Problem requirements: Using the data that follows, give again word for word the lines between the one holding "ATOM 216 C C" and the one holding "ATOM 228 O O", inclusive. Omit the pictures.

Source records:
————
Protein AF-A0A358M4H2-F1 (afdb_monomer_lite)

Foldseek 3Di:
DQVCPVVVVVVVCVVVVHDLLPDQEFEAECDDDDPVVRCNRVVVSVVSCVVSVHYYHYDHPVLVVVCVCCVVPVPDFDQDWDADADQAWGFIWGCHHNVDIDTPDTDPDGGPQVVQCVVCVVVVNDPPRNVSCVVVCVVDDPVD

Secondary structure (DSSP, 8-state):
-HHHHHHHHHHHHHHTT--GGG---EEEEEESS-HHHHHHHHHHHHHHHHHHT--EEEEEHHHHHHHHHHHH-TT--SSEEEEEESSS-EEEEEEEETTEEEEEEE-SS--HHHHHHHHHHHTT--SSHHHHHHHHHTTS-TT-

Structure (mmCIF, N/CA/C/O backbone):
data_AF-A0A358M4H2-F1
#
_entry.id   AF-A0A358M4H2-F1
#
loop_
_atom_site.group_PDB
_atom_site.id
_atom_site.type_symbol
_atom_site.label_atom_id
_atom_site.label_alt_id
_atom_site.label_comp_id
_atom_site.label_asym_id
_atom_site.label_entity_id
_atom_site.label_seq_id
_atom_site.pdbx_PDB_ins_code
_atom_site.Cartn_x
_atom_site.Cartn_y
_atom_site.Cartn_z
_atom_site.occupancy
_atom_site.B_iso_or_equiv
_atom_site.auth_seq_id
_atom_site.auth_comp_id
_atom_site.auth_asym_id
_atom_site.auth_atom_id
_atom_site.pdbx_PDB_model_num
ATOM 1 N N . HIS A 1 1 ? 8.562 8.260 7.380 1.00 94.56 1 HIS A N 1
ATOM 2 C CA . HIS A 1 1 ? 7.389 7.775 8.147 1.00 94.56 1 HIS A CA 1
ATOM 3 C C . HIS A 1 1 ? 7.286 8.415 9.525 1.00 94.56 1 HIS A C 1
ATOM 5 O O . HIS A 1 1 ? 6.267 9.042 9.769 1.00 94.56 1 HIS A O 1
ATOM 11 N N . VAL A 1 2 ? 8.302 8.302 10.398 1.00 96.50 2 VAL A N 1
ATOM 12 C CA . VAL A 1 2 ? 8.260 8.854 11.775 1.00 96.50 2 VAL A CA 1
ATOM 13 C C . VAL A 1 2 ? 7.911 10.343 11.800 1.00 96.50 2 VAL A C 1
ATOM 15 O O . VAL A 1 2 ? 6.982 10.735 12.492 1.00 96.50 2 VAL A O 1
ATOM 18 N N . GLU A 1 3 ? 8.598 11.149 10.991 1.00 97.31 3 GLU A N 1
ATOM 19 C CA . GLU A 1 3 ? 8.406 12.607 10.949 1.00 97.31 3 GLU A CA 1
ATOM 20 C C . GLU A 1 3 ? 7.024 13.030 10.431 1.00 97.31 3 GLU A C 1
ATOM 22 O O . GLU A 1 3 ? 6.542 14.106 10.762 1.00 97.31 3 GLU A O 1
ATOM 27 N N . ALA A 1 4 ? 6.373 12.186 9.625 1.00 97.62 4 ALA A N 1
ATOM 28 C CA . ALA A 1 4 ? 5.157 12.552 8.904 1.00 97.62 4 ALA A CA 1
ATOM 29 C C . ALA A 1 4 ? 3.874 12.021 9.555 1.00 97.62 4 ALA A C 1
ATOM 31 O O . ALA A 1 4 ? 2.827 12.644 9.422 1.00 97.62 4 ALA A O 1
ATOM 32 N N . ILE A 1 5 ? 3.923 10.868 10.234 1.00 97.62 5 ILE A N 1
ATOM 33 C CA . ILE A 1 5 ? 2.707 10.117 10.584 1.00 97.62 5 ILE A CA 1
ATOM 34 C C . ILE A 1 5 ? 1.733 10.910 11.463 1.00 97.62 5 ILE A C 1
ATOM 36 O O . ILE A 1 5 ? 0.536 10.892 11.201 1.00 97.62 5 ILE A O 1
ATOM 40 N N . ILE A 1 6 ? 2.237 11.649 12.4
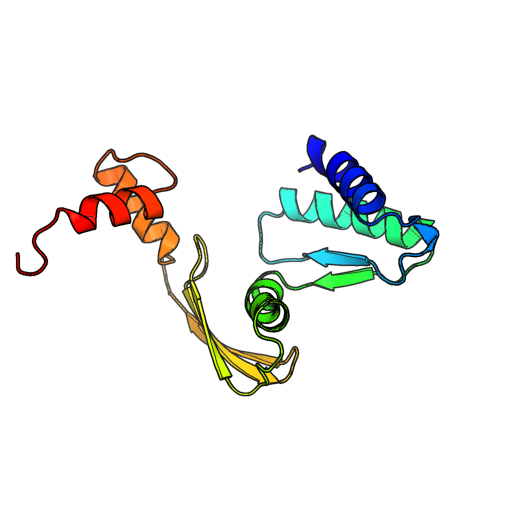53 1.00 97.00 6 ILE A N 1
ATOM 41 C CA . ILE A 1 6 ? 1.391 12.456 13.342 1.00 97.00 6 ILE A CA 1
ATOM 42 C C . ILE A 1 6 ? 0.767 13.630 12.583 1.00 97.00 6 ILE A C 1
ATOM 44 O O . ILE A 1 6 ? -0.429 13.868 12.718 1.00 97.00 6 ILE A O 1
ATOM 48 N N . GLY A 1 7 ? 1.547 14.315 11.739 1.00 97.88 7 GLY A N 1
ATOM 49 C CA . GLY A 1 7 ? 1.047 15.422 10.922 1.00 97.88 7 GLY A CA 1
ATOM 50 C C . GLY A 1 7 ? -0.015 14.981 9.913 1.00 97.88 7 GLY A C 1
ATOM 51 O O . GLY A 1 7 ? -1.012 15.671 9.737 1.00 97.88 7 GLY A O 1
ATOM 52 N N . VAL A 1 8 ? 0.155 13.804 9.302 1.00 97.94 8 VAL A N 1
ATOM 53 C CA . VAL A 1 8 ? -0.839 13.224 8.384 1.00 97.94 8 VAL A CA 1
ATOM 54 C C . VAL A 1 8 ? -2.133 12.863 9.116 1.00 97.94 8 VAL A C 1
ATOM 56 O O . VAL A 1 8 ? -3.211 13.125 8.591 1.00 97.94 8 VAL A O 1
ATOM 59 N N . ILE A 1 9 ? -2.050 12.297 10.325 1.00 97.38 9 ILE A N 1
ATOM 60 C CA . ILE A 1 9 ? -3.239 11.972 11.129 1.00 97.38 9 ILE A CA 1
ATOM 61 C C . ILE A 1 9 ? -3.990 13.250 11.533 1.00 97.38 9 ILE A C 1
ATOM 63 O O . ILE A 1 9 ? -5.205 13.301 11.361 1.00 97.38 9 ILE A O 1
ATOM 67 N N . ASP A 1 10 ? -3.290 14.283 12.020 1.00 97.00 10 ASP A N 1
ATOM 68 C CA . ASP A 1 10 ? -3.914 15.571 12.375 1.00 97.00 10 ASP A CA 1
ATOM 69 C C . ASP A 1 10 ? -4.600 16.214 11.164 1.00 97.00 10 ASP A C 1
ATOM 71 O O . ASP A 1 10 ? -5.767 16.597 11.238 1.00 97.00 10 ASP A O 1
ATOM 75 N N . ALA A 1 11 ? -3.903 16.267 10.025 1.00 98.19 11 ALA A N 1
ATOM 76 C CA . ALA A 1 11 ? -4.451 16.812 8.790 1.00 98.19 11 ALA A CA 1
ATOM 77 C C . ALA A 1 11 ? -5.713 16.058 8.344 1.00 98.19 11 ALA A C 1
ATOM 79 O O . ALA A 1 11 ? -6.724 16.696 8.063 1.00 98.19 11 ALA A O 1
ATOM 80 N N . ALA A 1 12 ? -5.689 14.721 8.353 1.00 97.81 12 ALA A N 1
ATOM 81 C CA . ALA A 1 12 ? -6.824 13.900 7.935 1.00 97.81 12 ALA A CA 1
ATOM 82 C C . ALA A 1 12 ? -8.060 14.097 8.829 1.00 97.81 12 ALA A C 1
ATOM 84 O O . ALA A 1 12 ? -9.176 14.212 8.329 1.00 97.81 12 ALA A O 1
ATOM 85 N N . VAL A 1 13 ? -7.872 14.168 10.150 1.00 97.19 13 VAL A N 1
ATOM 86 C CA . VAL A 1 13 ? -8.963 14.394 11.113 1.00 97.19 13 VAL A CA 1
ATOM 87 C C . VAL A 1 13 ? -9.571 15.788 10.935 1.00 97.19 13 VAL A C 1
ATOM 89 O O . VAL A 1 13 ? -10.793 15.939 10.951 1.00 97.19 13 VAL A O 1
ATOM 92 N N . ARG A 1 14 ? -8.728 16.805 10.707 1.00 97.62 14 ARG A N 1
ATOM 93 C CA . ARG A 1 14 ? -9.176 18.183 10.457 1.00 97.62 14 ARG A CA 1
ATOM 94 C C . ARG A 1 14 ? -9.909 18.320 9.128 1.00 97.62 14 ARG A C 1
ATOM 96 O O . ARG A 1 14 ? -10.942 18.976 9.090 1.00 97.62 14 ARG A O 1
ATOM 103 N N . GLU A 1 15 ? -9.406 17.696 8.067 1.00 98.38 15 GLU A N 1
ATOM 104 C CA . GLU A 1 15 ? -10.047 17.693 6.748 1.00 98.38 15 GLU A CA 1
ATOM 105 C C . GLU A 1 15 ? -11.412 16.993 6.783 1.00 98.38 15 GLU A C 1
ATOM 107 O O . GLU A 1 15 ? -12.385 17.512 6.241 1.00 98.38 15 GLU A O 1
ATOM 112 N N . ALA A 1 16 ? -11.511 15.864 7.489 1.00 97.62 16 ALA A N 1
ATOM 113 C CA . ALA A 1 16 ? -12.771 15.153 7.689 1.00 97.62 16 ALA A CA 1
ATOM 114 C C . ALA A 1 16 ? -13.751 15.883 8.631 1.00 97.62 16 ALA A C 1
ATOM 116 O O . ALA A 1 16 ? -14.916 15.499 8.701 1.00 97.62 16 ALA A O 1
ATOM 117 N N . ASN A 1 17 ? -13.297 16.926 9.339 1.00 97.62 17 ASN A N 1
ATOM 118 C CA . ASN A 1 17 ? -14.068 17.685 10.325 1.00 97.62 17 ASN A CA 1
ATOM 119 C C . ASN A 1 17 ? -14.716 16.793 11.403 1.00 97.62 17 ASN A C 1
ATOM 121 O O . ASN A 1 17 ? -15.889 16.945 11.742 1.00 97.62 17 ASN A O 1
ATOM 125 N N . VAL A 1 18 ? -13.932 15.856 11.936 1.00 97.12 18 VAL A N 1
ATOM 126 C CA . VAL A 1 18 ? -14.328 14.966 13.036 1.00 97.12 18 VAL A CA 1
ATOM 127 C C . VAL A 1 18 ? -13.335 15.076 14.188 1.00 97.12 18 VAL A C 1
ATOM 129 O O . VAL A 1 18 ? -12.213 15.548 14.031 1.00 97.12 18 VAL A O 1
ATOM 132 N N . SER A 1 19 ? -13.728 14.617 15.368 1.00 95.75 19 SER A N 1
ATOM 133 C CA . SER A 1 19 ? -12.835 14.379 16.500 1.00 95.75 19 SER A CA 1
ATOM 134 C C . SER A 1 19 ? -12.319 12.937 16.501 1.00 95.75 19 SER A C 1
ATOM 136 O O . SER A 1 19 ? -12.978 12.013 16.027 1.00 95.75 19 SER A O 1
ATOM 138 N N . LEU A 1 20 ? -11.156 12.697 17.116 1.00 94.94 20 LEU A N 1
ATOM 139 C CA . LEU A 1 20 ? -10.624 11.335 17.276 1.00 94.94 20 LEU A CA 1
ATOM 140 C C . LEU A 1 20 ? -11.584 10.396 18.033 1.00 94.94 20 LEU A C 1
ATOM 142 O O . LEU A 1 20 ? -11.573 9.190 17.801 1.00 94.94 20 LEU A O 1
ATOM 146 N N . SER A 1 21 ? -12.427 10.927 18.923 1.00 94.38 21 SER A N 1
ATOM 147 C CA . SER A 1 21 ? -13.431 10.149 19.660 1.00 94.38 21 SER A CA 1
ATOM 148 C C . SER A 1 21 ? -14.554 9.590 18.782 1.00 94.38 21 SER A C 1
ATOM 150 O O . SER A 1 21 ? -15.118 8.546 19.124 1.00 94.38 21 SER A O 1
ATOM 152 N N . GLU A 1 22 ? -14.852 10.252 17.660 1.00 96.31 22 GLU A N 1
ATOM 153 C CA . GLU A 1 22 ? -15.868 9.831 16.684 1.00 96.31 22 GLU A CA 1
ATOM 154 C C . GLU A 1 22 ? -15.387 8.678 15.794 1.00 96.31 22 GLU A C 1
ATOM 156 O O . GLU A 1 22 ? -16.186 8.055 15.105 1.00 96.31 22 GLU A O 1
ATOM 161 N N . ILE A 1 23 ? -14.095 8.337 15.829 1.00 96.19 23 ILE A N 1
ATOM 162 C CA . ILE A 1 23 ? -13.559 7.197 15.083 1.00 96.19 23 ILE A CA 1
ATOM 163 C C . ILE A 1 23 ? -14.028 5.892 15.733 1.00 96.19 23 ILE A C 1
ATOM 165 O O . ILE A 1 23 ? -13.790 5.649 16.917 1.00 96.19 23 ILE A O 1
ATOM 169 N N . ASP A 1 24 ? -14.647 5.012 14.948 1.00 97.94 24 ASP A N 1
ATOM 170 C CA . ASP A 1 24 ? -15.126 3.714 15.437 1.00 97.94 24 ASP A CA 1
ATOM 171 C C . ASP A 1 24 ? -14.053 2.625 15.433 1.00 97.94 24 ASP A C 1
ATOM 173 O O . ASP A 1 24 ? -14.045 1.762 16.309 1.00 97.94 24 ASP A O 1
ATOM 177 N N . ARG A 1 25 ? -13.160 2.624 14.435 1.00 98.06 25 ARG A N 1
ATOM 178 C CA . ARG A 1 25 ? -12.141 1.582 14.220 1.00 98.06 25 ARG A CA 1
ATOM 179 C C . ARG A 1 25 ? -10.874 2.176 13.623 1.00 98.06 25 ARG A C 1
ATOM 181 O O . ARG A 1 25 ? -10.934 3.144 12.874 1.00 98.06 25 ARG A O 1
ATOM 188 N N . ILE A 1 26 ? -9.736 1.545 13.900 1.00 98.38 26 ILE A N 1
ATOM 189 C CA . ILE A 1 26 ? -8.428 1.979 13.399 1.00 98.38 26 ILE A CA 1
ATOM 190 C C . ILE A 1 26 ? -7.838 0.870 12.535 1.00 98.38 26 ILE A C 1
ATOM 192 O O . ILE A 1 26 ? -7.482 -0.189 13.043 1.00 98.38 26 ILE A O 1
ATOM 196 N N . GLY A 1 27 ? -7.743 1.103 11.227 1.00 97.81 27 GLY A N 1
ATOM 197 C CA . GLY A 1 27 ? -7.087 0.194 10.287 1.00 97.81 27 GLY A CA 1
ATOM 198 C C . GLY A 1 27 ? -5.596 0.497 10.158 1.00 97.81 27 GLY A C 1
ATOM 199 O O . GLY A 1 27 ? -5.210 1.660 10.062 1.00 97.81 27 GLY A O 1
ATOM 200 N N . VAL A 1 28 ? -4.747 -0.532 10.136 1.00 98.12 28 VAL A N 1
ATOM 201 C CA . VAL A 1 28 ? -3.305 -0.356 9.914 1.00 98.12 28 VAL A CA 1
ATOM 202 C C . VAL A 1 28 ? -2.704 -1.495 9.104 1.00 98.12 28 VAL A C 1
ATOM 204 O O . VAL A 1 28 ? -2.949 -2.670 9.375 1.00 98.12 28 VAL A O 1
ATOM 207 N N . THR A 1 29 ? -1.872 -1.148 8.123 1.00 98.06 29 THR A N 1
ATOM 208 C CA . THR A 1 29 ? -1.133 -2.134 7.334 1.00 98.06 29 THR A CA 1
ATOM 209 C C . THR A 1 29 ? -0.126 -2.871 8.212 1.00 98.06 29 THR A C 1
ATOM 211 O O . THR A 1 29 ? 0.770 -2.244 8.778 1.00 98.06 29 THR A O 1
ATOM 214 N N . PHE A 1 30 ? -0.239 -4.199 8.302 1.00 95.25 30 PHE A N 1
ATOM 215 C CA . PHE A 1 30 ? 0.713 -5.025 9.061 1.00 95.25 30 PHE A CA 1
ATOM 216 C C . PHE A 1 30 ? 1.751 -5.727 8.172 1.00 95.25 30 PHE A C 1
ATOM 218 O O . PHE A 1 30 ? 2.794 -6.149 8.668 1.00 95.25 30 PHE A O
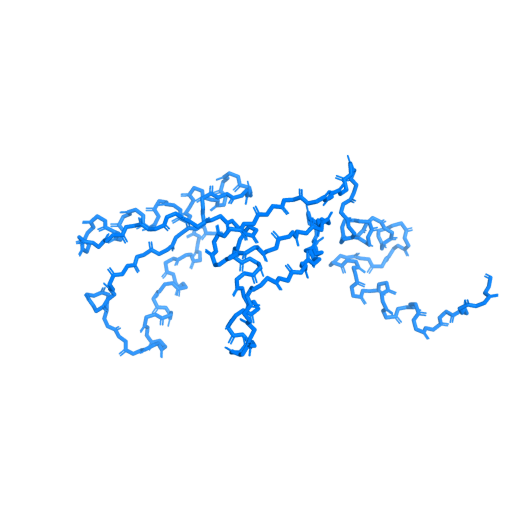 1
ATOM 225 N N . GLY A 1 31 ? 1.490 -5.828 6.867 1.00 94.19 31 GLY A N 1
ATOM 226 C CA . GLY A 1 31 ? 2.417 -6.372 5.877 1.00 94.19 31 GLY A CA 1
ATOM 227 C C . GLY A 1 31 ? 1.721 -6.805 4.581 1.00 94.19 31 GLY A C 1
ATOM 228 O O . GLY A 1 31 ? 0.494 -6.737 4.505 1.00 94.19 31 GLY A O 1
ATOM 229 N N . PRO A 1 32 ? 2.483 -7.254 3.567 1.00 92.00 32 PRO A N 1
ATOM 230 C CA . PRO A 1 32 ? 3.947 -7.188 3.473 1.00 92.00 32 PRO A CA 1
ATOM 231 C C . PRO A 1 32 ? 4.460 -5.747 3.312 1.00 92.00 32 PRO A C 1
ATOM 233 O O . PRO A 1 32 ? 3.696 -4.832 3.018 1.00 92.00 32 PRO A O 1
ATOM 236 N N . GLY A 1 33 ? 5.762 -5.539 3.514 1.00 91.12 33 GLY A N 1
ATOM 237 C CA . GLY A 1 33 ? 6.406 -4.235 3.346 1.00 91.12 33 GLY A CA 1
ATOM 238 C C . GLY A 1 33 ? 7.712 -4.105 4.128 1.00 91.12 33 GLY A C 1
ATOM 239 O O . GLY A 1 33 ? 8.140 -5.031 4.816 1.00 91.12 33 GLY A O 1
ATOM 240 N N . LEU A 1 34 ? 8.347 -2.934 4.034 1.00 93.19 34 LEU A N 1
ATOM 241 C CA . LEU A 1 34 ? 9.569 -2.636 4.781 1.00 93.19 34 LEU A CA 1
ATOM 242 C C . LEU A 1 34 ? 9.271 -2.593 6.281 1.00 93.19 34 LEU A C 1
ATOM 244 O O . LEU A 1 34 ? 8.499 -1.751 6.741 1.00 93.19 34 LEU A O 1
ATOM 248 N N . ILE A 1 35 ? 9.929 -3.462 7.051 1.00 94.56 35 ILE A N 1
ATOM 249 C CA . ILE A 1 35 ? 9.664 -3.626 8.487 1.00 94.56 35 ILE A CA 1
ATOM 250 C C . ILE A 1 35 ? 9.752 -2.303 9.260 1.00 94.56 35 ILE A C 1
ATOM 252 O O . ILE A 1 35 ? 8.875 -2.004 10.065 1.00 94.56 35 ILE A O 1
————
Worked solution:
ATOM 216 C C . PHE A 1 30 ? 1.751 -5.727 8.172 1.00 95.25 30 PHE A C 1
ATOM 218 O O . PHE A 1 30 ? 2.794 -6.149 8.668 1.00 95.25 30 PHE A O
 1
ATOM 225 N N . GLY A 1 31 ? 1.490 -5.828 6.867 1.00 94.19 31 GLY A N 1
ATOM 226 C CA . GLY A 1 31 ? 2.417 -6.372 5.877 1.00 94.19 31 GLY A CA 1
ATOM 227 C C . GLY A 1 31 ? 1.721 -6.805 4.581 1.00 94.19 31 GLY A C 1
ATOM 228 O O . GLY A 1 31 ? 0.494 -6.737 4.505 1.00 94.19 31 GLY A O 1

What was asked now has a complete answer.